URI scientists release parasitic flies to fight invasive moths

KINGSTON, R.I. – June 3, 2014 – A scientist from the University of Rhode Island’s Biocontrol Lab released thousands of parasitic flies last month in an effort to combat an invasive moth that is defoliating trees throughout the state.


Heather Faubert, coordinator of URI’s Plant Protection Clinic, says that the caterpillars of winter moths, which are native to Europe and arrived in Rhode Island in the last decade, have been found this year in large numbers in many of the state’s coastal communities, as well as in inland areas like Lincoln and Cumberland.

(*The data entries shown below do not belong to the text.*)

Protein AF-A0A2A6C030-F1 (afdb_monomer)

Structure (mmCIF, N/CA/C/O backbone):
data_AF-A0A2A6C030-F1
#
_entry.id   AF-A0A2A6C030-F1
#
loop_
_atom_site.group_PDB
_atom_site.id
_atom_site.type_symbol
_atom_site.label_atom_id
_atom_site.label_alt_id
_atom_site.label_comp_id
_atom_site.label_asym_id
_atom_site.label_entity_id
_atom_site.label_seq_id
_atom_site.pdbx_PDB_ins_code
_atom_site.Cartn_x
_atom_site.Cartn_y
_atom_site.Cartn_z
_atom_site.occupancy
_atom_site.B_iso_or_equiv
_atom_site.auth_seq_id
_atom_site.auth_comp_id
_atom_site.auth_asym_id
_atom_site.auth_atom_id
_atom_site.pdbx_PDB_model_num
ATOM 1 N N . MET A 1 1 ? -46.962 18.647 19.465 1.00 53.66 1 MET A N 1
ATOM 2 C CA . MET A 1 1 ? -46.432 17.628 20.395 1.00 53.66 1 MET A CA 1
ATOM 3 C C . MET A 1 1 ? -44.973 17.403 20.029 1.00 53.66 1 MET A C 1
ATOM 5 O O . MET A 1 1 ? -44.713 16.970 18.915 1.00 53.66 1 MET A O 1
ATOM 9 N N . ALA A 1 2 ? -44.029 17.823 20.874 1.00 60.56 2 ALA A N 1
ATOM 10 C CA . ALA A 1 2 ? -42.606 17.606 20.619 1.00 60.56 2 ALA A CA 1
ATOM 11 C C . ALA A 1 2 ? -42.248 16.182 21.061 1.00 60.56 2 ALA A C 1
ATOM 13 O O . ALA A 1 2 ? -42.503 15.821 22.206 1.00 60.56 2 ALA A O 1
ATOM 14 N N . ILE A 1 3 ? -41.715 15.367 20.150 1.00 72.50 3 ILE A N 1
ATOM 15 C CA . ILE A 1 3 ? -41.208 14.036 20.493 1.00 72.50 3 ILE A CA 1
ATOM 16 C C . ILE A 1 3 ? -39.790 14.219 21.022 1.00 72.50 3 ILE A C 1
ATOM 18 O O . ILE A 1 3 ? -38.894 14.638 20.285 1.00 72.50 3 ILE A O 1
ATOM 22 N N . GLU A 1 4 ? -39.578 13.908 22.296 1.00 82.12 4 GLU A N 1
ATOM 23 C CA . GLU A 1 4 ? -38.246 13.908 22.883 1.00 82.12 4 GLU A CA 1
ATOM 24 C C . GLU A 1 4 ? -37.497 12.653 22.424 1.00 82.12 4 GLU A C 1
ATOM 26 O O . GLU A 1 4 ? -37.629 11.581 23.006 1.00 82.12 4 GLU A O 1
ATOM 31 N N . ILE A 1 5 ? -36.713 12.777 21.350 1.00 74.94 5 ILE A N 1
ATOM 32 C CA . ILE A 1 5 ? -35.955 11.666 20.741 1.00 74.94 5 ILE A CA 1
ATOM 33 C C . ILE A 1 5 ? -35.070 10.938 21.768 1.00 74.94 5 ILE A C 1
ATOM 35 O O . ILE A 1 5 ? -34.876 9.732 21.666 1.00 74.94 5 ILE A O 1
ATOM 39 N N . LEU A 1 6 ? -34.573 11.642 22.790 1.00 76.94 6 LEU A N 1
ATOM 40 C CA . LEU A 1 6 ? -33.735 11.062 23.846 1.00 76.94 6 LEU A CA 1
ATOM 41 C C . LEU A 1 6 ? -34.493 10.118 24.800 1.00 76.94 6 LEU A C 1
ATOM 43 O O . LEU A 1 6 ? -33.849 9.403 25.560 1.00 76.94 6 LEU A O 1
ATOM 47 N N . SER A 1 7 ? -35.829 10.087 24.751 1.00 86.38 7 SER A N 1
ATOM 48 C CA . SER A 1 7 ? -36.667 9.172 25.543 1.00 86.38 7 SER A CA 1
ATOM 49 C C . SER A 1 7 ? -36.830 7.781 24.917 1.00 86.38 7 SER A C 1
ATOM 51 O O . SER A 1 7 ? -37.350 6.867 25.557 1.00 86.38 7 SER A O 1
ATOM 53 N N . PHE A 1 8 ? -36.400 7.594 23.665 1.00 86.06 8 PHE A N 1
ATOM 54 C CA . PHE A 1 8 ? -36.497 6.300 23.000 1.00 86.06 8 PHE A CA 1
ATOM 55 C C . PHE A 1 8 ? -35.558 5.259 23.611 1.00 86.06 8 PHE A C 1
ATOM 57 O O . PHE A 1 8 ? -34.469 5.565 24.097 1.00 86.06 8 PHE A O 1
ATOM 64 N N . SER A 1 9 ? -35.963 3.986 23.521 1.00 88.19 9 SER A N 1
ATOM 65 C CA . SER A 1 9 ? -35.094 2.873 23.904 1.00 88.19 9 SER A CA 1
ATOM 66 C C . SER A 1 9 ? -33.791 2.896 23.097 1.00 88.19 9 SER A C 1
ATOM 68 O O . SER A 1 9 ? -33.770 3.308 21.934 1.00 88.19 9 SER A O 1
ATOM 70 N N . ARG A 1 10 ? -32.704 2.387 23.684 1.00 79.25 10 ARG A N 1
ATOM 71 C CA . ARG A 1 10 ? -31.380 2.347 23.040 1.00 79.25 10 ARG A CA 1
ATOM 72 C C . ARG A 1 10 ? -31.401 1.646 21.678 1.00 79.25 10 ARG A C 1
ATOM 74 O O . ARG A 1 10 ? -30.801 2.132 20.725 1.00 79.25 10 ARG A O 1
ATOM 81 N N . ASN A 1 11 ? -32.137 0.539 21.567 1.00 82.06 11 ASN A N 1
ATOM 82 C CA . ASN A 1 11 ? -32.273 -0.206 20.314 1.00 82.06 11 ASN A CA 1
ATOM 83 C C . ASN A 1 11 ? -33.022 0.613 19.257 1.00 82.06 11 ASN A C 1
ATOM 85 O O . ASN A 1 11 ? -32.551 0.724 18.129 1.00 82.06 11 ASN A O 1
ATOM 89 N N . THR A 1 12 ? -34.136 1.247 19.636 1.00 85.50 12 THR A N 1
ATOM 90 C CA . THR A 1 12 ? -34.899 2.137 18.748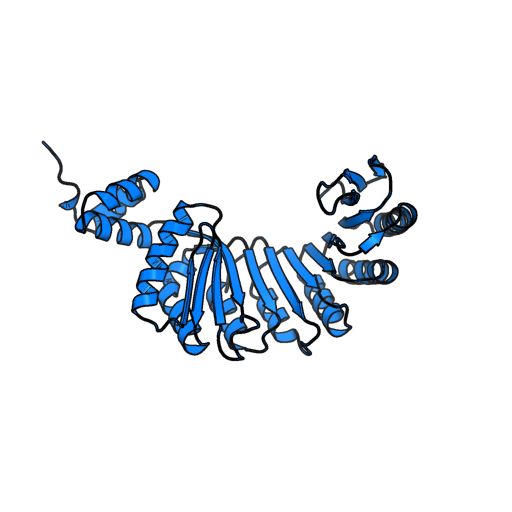 1.00 85.50 12 THR A CA 1
ATOM 91 C C . THR A 1 12 ? -34.045 3.311 18.278 1.00 85.50 12 THR A C 1
ATOM 93 O O . THR A 1 12 ? -34.048 3.635 17.093 1.00 85.50 12 THR A O 1
ATOM 96 N N . MET A 1 13 ? -33.265 3.910 19.182 1.00 84.44 13 MET A N 1
ATOM 97 C CA . MET A 1 13 ? -32.332 4.983 18.847 1.00 84.44 13 MET A CA 1
ATOM 98 C C . MET A 1 13 ? -31.277 4.534 17.847 1.00 84.44 13 MET A C 1
ATOM 100 O O . MET A 1 13 ? -31.112 5.186 16.821 1.00 84.44 13 MET A O 1
ATOM 104 N N . ASN A 1 14 ? -30.611 3.404 18.086 1.00 81.31 14 ASN A N 1
ATOM 105 C CA . ASN A 1 14 ? -29.613 2.877 17.157 1.00 81.31 14 ASN A CA 1
ATOM 106 C C . ASN A 1 14 ? -30.222 2.600 15.772 1.00 81.31 14 ASN A C 1
ATOM 108 O O . ASN A 1 14 ? -29.624 2.950 14.754 1.00 81.31 14 ASN A O 1
ATOM 112 N N . SER A 1 15 ? -31.437 2.042 15.717 1.00 83.69 15 SER A N 1
ATOM 113 C CA . SER A 1 15 ? -32.165 1.833 14.461 1.00 83.69 15 SER A CA 1
ATOM 114 C C . SER A 1 15 ? -32.520 3.143 13.756 1.00 83.69 15 SER A C 1
ATOM 116 O O . SER A 1 15 ? -32.407 3.216 12.539 1.00 83.69 15 SER A O 1
ATOM 118 N N . LEU A 1 16 ? -32.915 4.192 14.481 1.00 85.56 16 LEU A N 1
ATOM 119 C CA . LEU A 1 16 ? -33.210 5.501 13.890 1.00 85.56 16 LEU A CA 1
ATOM 120 C C . LEU A 1 16 ? -31.941 6.183 13.375 1.00 85.56 16 LEU A C 1
ATOM 122 O O . LEU A 1 16 ? -31.890 6.626 12.226 1.00 85.56 16 LEU A O 1
ATOM 126 N N . LEU A 1 17 ? -30.899 6.237 14.205 1.00 85.69 17 LEU A N 1
ATOM 127 C CA . LEU A 1 17 ? -29.624 6.866 13.872 1.00 85.69 17 LEU A CA 1
ATOM 128 C C . LEU A 1 17 ? -28.918 6.142 12.719 1.00 85.69 17 LEU A C 1
ATOM 130 O O . LEU A 1 17 ? -28.222 6.799 11.945 1.00 85.69 17 LEU A O 1
ATOM 134 N N . PHE A 1 18 ? -29.178 4.844 12.511 1.00 81.12 18 PHE A N 1
ATOM 135 C CA . PHE A 1 18 ? -28.746 4.114 11.317 1.00 81.12 18 PHE A CA 1
ATOM 136 C C . PHE A 1 18 ? -29.185 4.807 10.013 1.00 81.12 18 PHE A C 1
ATOM 138 O O . PHE A 1 18 ? -28.412 4.833 9.057 1.00 81.12 18 PHE A O 1
ATOM 145 N N . PHE A 1 19 ? -30.352 5.452 9.959 1.00 84.31 19 PHE A N 1
ATOM 146 C CA . PHE A 1 19 ? -30.831 6.141 8.750 1.00 84.31 19 PHE A CA 1
ATOM 147 C C . PHE A 1 19 ? -30.390 7.611 8.650 1.00 84.31 19 PHE A C 1
ATOM 149 O O . PHE A 1 19 ? -30.541 8.244 7.602 1.00 84.31 19 PHE A O 1
ATOM 156 N N . VAL A 1 20 ? -29.818 8.180 9.714 1.00 84.50 20 VAL A N 1
ATOM 157 C CA . VAL A 1 20 ? -29.420 9.593 9.754 1.00 84.50 20 VAL A CA 1
ATOM 158 C C . VAL A 1 20 ? -28.031 9.780 9.144 1.00 84.50 20 VAL A C 1
ATOM 160 O O . VAL A 1 20 ? -27.057 9.186 9.595 1.00 84.50 20 VAL A O 1
ATOM 163 N N . ARG A 1 21 ? -27.896 10.662 8.144 1.00 80.56 21 ARG A N 1
ATOM 164 C CA . ARG A 1 21 ? -26.580 10.955 7.540 1.00 80.56 21 ARG A CA 1
ATOM 165 C C . ARG A 1 21 ? -25.600 11.499 8.581 1.00 80.56 21 ARG A C 1
ATOM 167 O O . ARG A 1 21 ? -25.963 12.351 9.393 1.00 80.56 21 ARG A O 1
ATOM 174 N N . ASP A 1 22 ? -24.334 11.113 8.462 1.00 80.19 22 ASP A N 1
ATOM 175 C CA . ASP A 1 22 ? -23.312 11.379 9.482 1.00 80.19 22 ASP A CA 1
ATOM 176 C C . ASP A 1 22 ? -23.133 12.863 9.817 1.00 80.19 22 ASP A C 1
ATOM 178 O O . ASP A 1 22 ? -22.957 13.218 10.979 1.00 80.19 22 ASP A O 1
ATOM 182 N N . LYS A 1 23 ? -23.279 13.766 8.837 1.00 82.00 23 LYS A N 1
ATOM 183 C CA . LYS A 1 23 ? -23.209 15.217 9.088 1.00 82.00 23 LYS A CA 1
ATOM 184 C C . LYS A 1 23 ? -24.240 15.708 10.115 1.00 82.00 23 LYS A C 1
ATOM 186 O O . LYS A 1 23 ? -23.979 16.679 10.818 1.00 82.00 23 LYS A O 1
ATOM 191 N N . TYR A 1 24 ? -25.410 15.071 10.189 1.00 86.69 24 TYR A N 1
ATOM 192 C CA . TYR A 1 24 ? -26.455 15.420 11.152 1.00 86.69 24 TYR A CA 1
ATOM 193 C C . TYR A 1 24 ? -26.219 14.740 12.498 1.00 86.69 24 TYR A C 1
ATOM 195 O O . TYR A 1 24 ? -26.434 15.378 13.524 1.00 86.69 24 TYR A O 1
ATOM 203 N N . LEU A 1 25 ? -25.697 13.509 12.502 1.00 85.38 25 LEU A N 1
ATOM 204 C CA . LEU A 1 25 ? -25.247 12.837 13.725 1.00 85.38 25 LEU A CA 1
ATOM 205 C C . LEU A 1 25 ? -24.174 13.664 14.439 1.00 85.38 25 LEU A C 1
ATOM 207 O O . LEU A 1 25 ? -24.298 13.955 15.625 1.00 85.38 25 LEU A O 1
ATOM 211 N N . LEU A 1 26 ? -23.177 14.153 13.697 1.00 82.94 26 LEU A N 1
ATOM 212 C CA . LEU A 1 26 ? -22.126 15.013 14.241 1.00 82.94 26 LEU A CA 1
ATOM 213 C C . LEU A 1 26 ? -22.670 16.325 14.826 1.00 82.94 26 LEU A C 1
ATOM 215 O O . LEU A 1 26 ? -22.123 16.812 15.809 1.00 82.94 26 LEU A O 1
ATOM 219 N N . ARG A 1 27 ? -23.755 16.884 14.271 1.00 86.12 27 ARG A N 1
ATOM 220 C CA . ARG A 1 27 ? -24.443 18.049 14.859 1.00 86.12 27 ARG A CA 1
ATOM 221 C C . ARG A 1 27 ? -25.232 17.672 16.108 1.00 86.12 27 ARG A C 1
ATOM 223 O O . ARG A 1 27 ? -25.155 18.385 17.100 1.00 86.12 27 ARG A O 1
ATOM 230 N N . MET A 1 28 ? -25.948 16.549 16.079 1.00 87.31 28 MET A N 1
ATOM 231 C CA . MET A 1 28 ? -26.703 16.032 17.225 1.00 87.31 28 MET A CA 1
ATOM 232 C C . MET A 1 28 ? -25.790 15.783 18.430 1.00 87.31 28 MET A C 1
ATOM 234 O O . MET A 1 28 ? -26.144 16.108 19.561 1.00 87.31 28 MET A O 1
ATOM 238 N N . ARG A 1 29 ? -24.571 15.305 18.171 1.00 88.38 29 ARG A N 1
ATOM 239 C CA . ARG A 1 29 ? -23.512 15.122 19.166 1.00 88.38 29 ARG A CA 1
ATOM 240 C C . ARG A 1 29 ? -23.170 16.401 19.946 1.00 88.38 29 ARG A C 1
ATOM 242 O O . ARG A 1 29 ? -22.679 16.315 21.065 1.00 88.38 29 ARG A O 1
ATOM 249 N N . LEU A 1 30 ? -23.392 17.581 19.367 1.00 87.88 30 LEU A N 1
ATOM 250 C CA . LEU A 1 30 ? -23.084 18.869 19.998 1.00 87.88 30 LEU A CA 1
ATOM 251 C C . LEU A 1 30 ? -24.222 19.395 20.884 1.00 87.88 30 LEU A C 1
ATOM 253 O O . LEU A 1 30 ? -24.026 20.392 21.569 1.00 87.88 30 LEU A O 1
ATOM 257 N N . LEU A 1 31 ? -25.396 18.752 20.879 1.00 89.19 31 LEU A N 1
ATOM 258 C CA . LEU A 1 31 ? -26.580 19.266 21.574 1.00 89.19 31 LEU A CA 1
ATOM 259 C C . LEU A 1 31 ? -26.529 19.044 23.088 1.00 89.19 31 LEU A C 1
ATOM 261 O O . LEU A 1 31 ? -26.942 19.912 23.849 1.00 89.19 31 LEU A O 1
ATOM 265 N N . SER A 1 32 ? -26.053 17.882 23.541 1.00 90.19 32 SER A N 1
ATOM 266 C CA . SER A 1 32 ? -25.953 17.557 24.968 1.00 90.19 32 SER A CA 1
ATOM 267 C C . SER A 1 32 ? -24.960 16.421 25.221 1.00 90.19 32 SER A C 1
ATOM 269 O O . SER A 1 32 ? -24.566 15.703 24.301 1.00 90.19 32 SER A O 1
ATOM 271 N N . LYS A 1 33 ? -24.574 16.221 26.490 1.00 88.75 33 LYS A N 1
ATOM 272 C CA . LYS A 1 33 ? -23.722 15.092 26.900 1.00 88.75 33 LYS A CA 1
ATOM 273 C C . LYS A 1 33 ? -24.373 13.735 26.589 1.00 88.75 33 LYS A C 1
ATOM 275 O O . LYS A 1 33 ? -23.711 12.869 26.032 1.00 88.75 33 LYS A O 1
ATOM 280 N N . SER A 1 34 ? -25.668 13.585 26.874 1.00 86.88 34 SER A N 1
ATOM 281 C CA . SER A 1 34 ? -26.422 12.355 26.580 1.00 86.88 34 SER A CA 1
ATOM 282 C C . SER A 1 34 ? -26.532 12.103 25.071 1.00 86.88 34 SER A C 1
ATOM 284 O O . SER A 1 34 ? -26.226 11.011 24.596 1.00 86.88 34 SER A O 1
ATOM 286 N N . ALA A 1 35 ? -26.853 13.137 24.282 1.00 86.25 35 ALA A N 1
ATOM 287 C CA . ALA A 1 35 ? -26.897 13.019 22.826 1.00 86.25 35 ALA A CA 1
ATOM 288 C C . ALA A 1 35 ? -25.531 12.622 22.250 1.00 86.25 35 ALA A C 1
ATOM 290 O O . ALA A 1 35 ? -25.463 11.791 21.348 1.00 86.25 35 ALA A O 1
ATOM 291 N N . LYS A 1 36 ? -24.440 13.172 22.797 1.00 87.62 36 LYS A N 1
ATOM 292 C CA . LYS A 1 36 ? -23.078 12.772 22.440 1.00 87.62 36 LYS A CA 1
ATOM 293 C C . LYS A 1 36 ? -22.821 11.293 22.708 1.00 87.62 36 LYS A C 1
ATOM 295 O O . LYS A 1 36 ? -22.301 10.624 21.826 1.00 87.62 36 LYS A O 1
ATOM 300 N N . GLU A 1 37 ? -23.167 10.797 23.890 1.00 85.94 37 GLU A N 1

Because the moths have no known predators in the region, Faubert has worked with colleagues at the University of Massachusetts to rear and release a parasitic fly, Cyzenis albicans, that has successfully reduced the moth population in Nova Scotia, where the moths were first found in the 1950s. The fly lays its eggs on tree leaves, and when the moth caterpillar eats the leaves, it ingests the eggs, whereupon the fly larva grows inside the caterpillar and consumes it from the inside.


“I’ve been working on this project since 2005 when our winter moth populations were quite low,” said Faubert. “You need large populations of the moths for the flies to do their job, so I spent several years scouting around the state looking for large moth populations.”


Faubert released about 1,600 parasitic flies at Goddard Park in East Greenwich in 2011, followed by releases in Bristol and Jamestown in 2013 and in South Kingstown, Cumberland and Jamestown last month. It takes several years for the fly population to establish itself in an area to make a noticeable impact on moth numbers.


In Rhode Island, Faubert’s greatest concern is for commercial growers of apples and blueberries. “The moth eggs begin hatching around the middle of April, when there is very little food for them, so they crawl into buds and begin feeding until the bud opens,” potentially destroying an entire crop, she said. The first report of winter moth caterpillars in Rhode Island came from a Warwick blueberry grower in 2004, and Faubert has been advising commercial growers about the threat ever since.


“More and more commercial growers are being affected, so I tell them that they should spray insecticide earlier in the season than they normally would,” Faubert said.


Rhode Island homeowners are increasingly noticing the effect of the caterpillars this year, too. They have flooded the phone lines at the Rhode Island Department of Environmental Management, the URI Master Gardener Hotline, and the Rhode Island office of the Natural Resource Conservation Service with questions. In addition to observing defoliation of maple, oak, birch, and hickory trees, they are reporting large quantities of caterpillar droppings on their cars and decks.


Faubert said there is little that homeowners living near forests can do to fight the effects of winter moths until the parasitic flies control them, but prized landscape trees away from forest edges can be protected by the application of a safe insecticide in early May once the trees have leafed out. She recommends using spinosad insecticides such as Entrust, Conserve or B.t. (Bacillus thuringiensis).


“The caterpillars have been feeding since the middle of April, but people didn’t start noticing them until very recently when they had grown large and were eating a lot,” said Faubert. “They are now dropping into the soil, where they’ll remain until November when the moths emerge.”


She plans to continue releasing the parasitic flies at different sites around the state for several more years.


“Hopefully within about five years the population of flies will increase and they’ll take care of the problem.”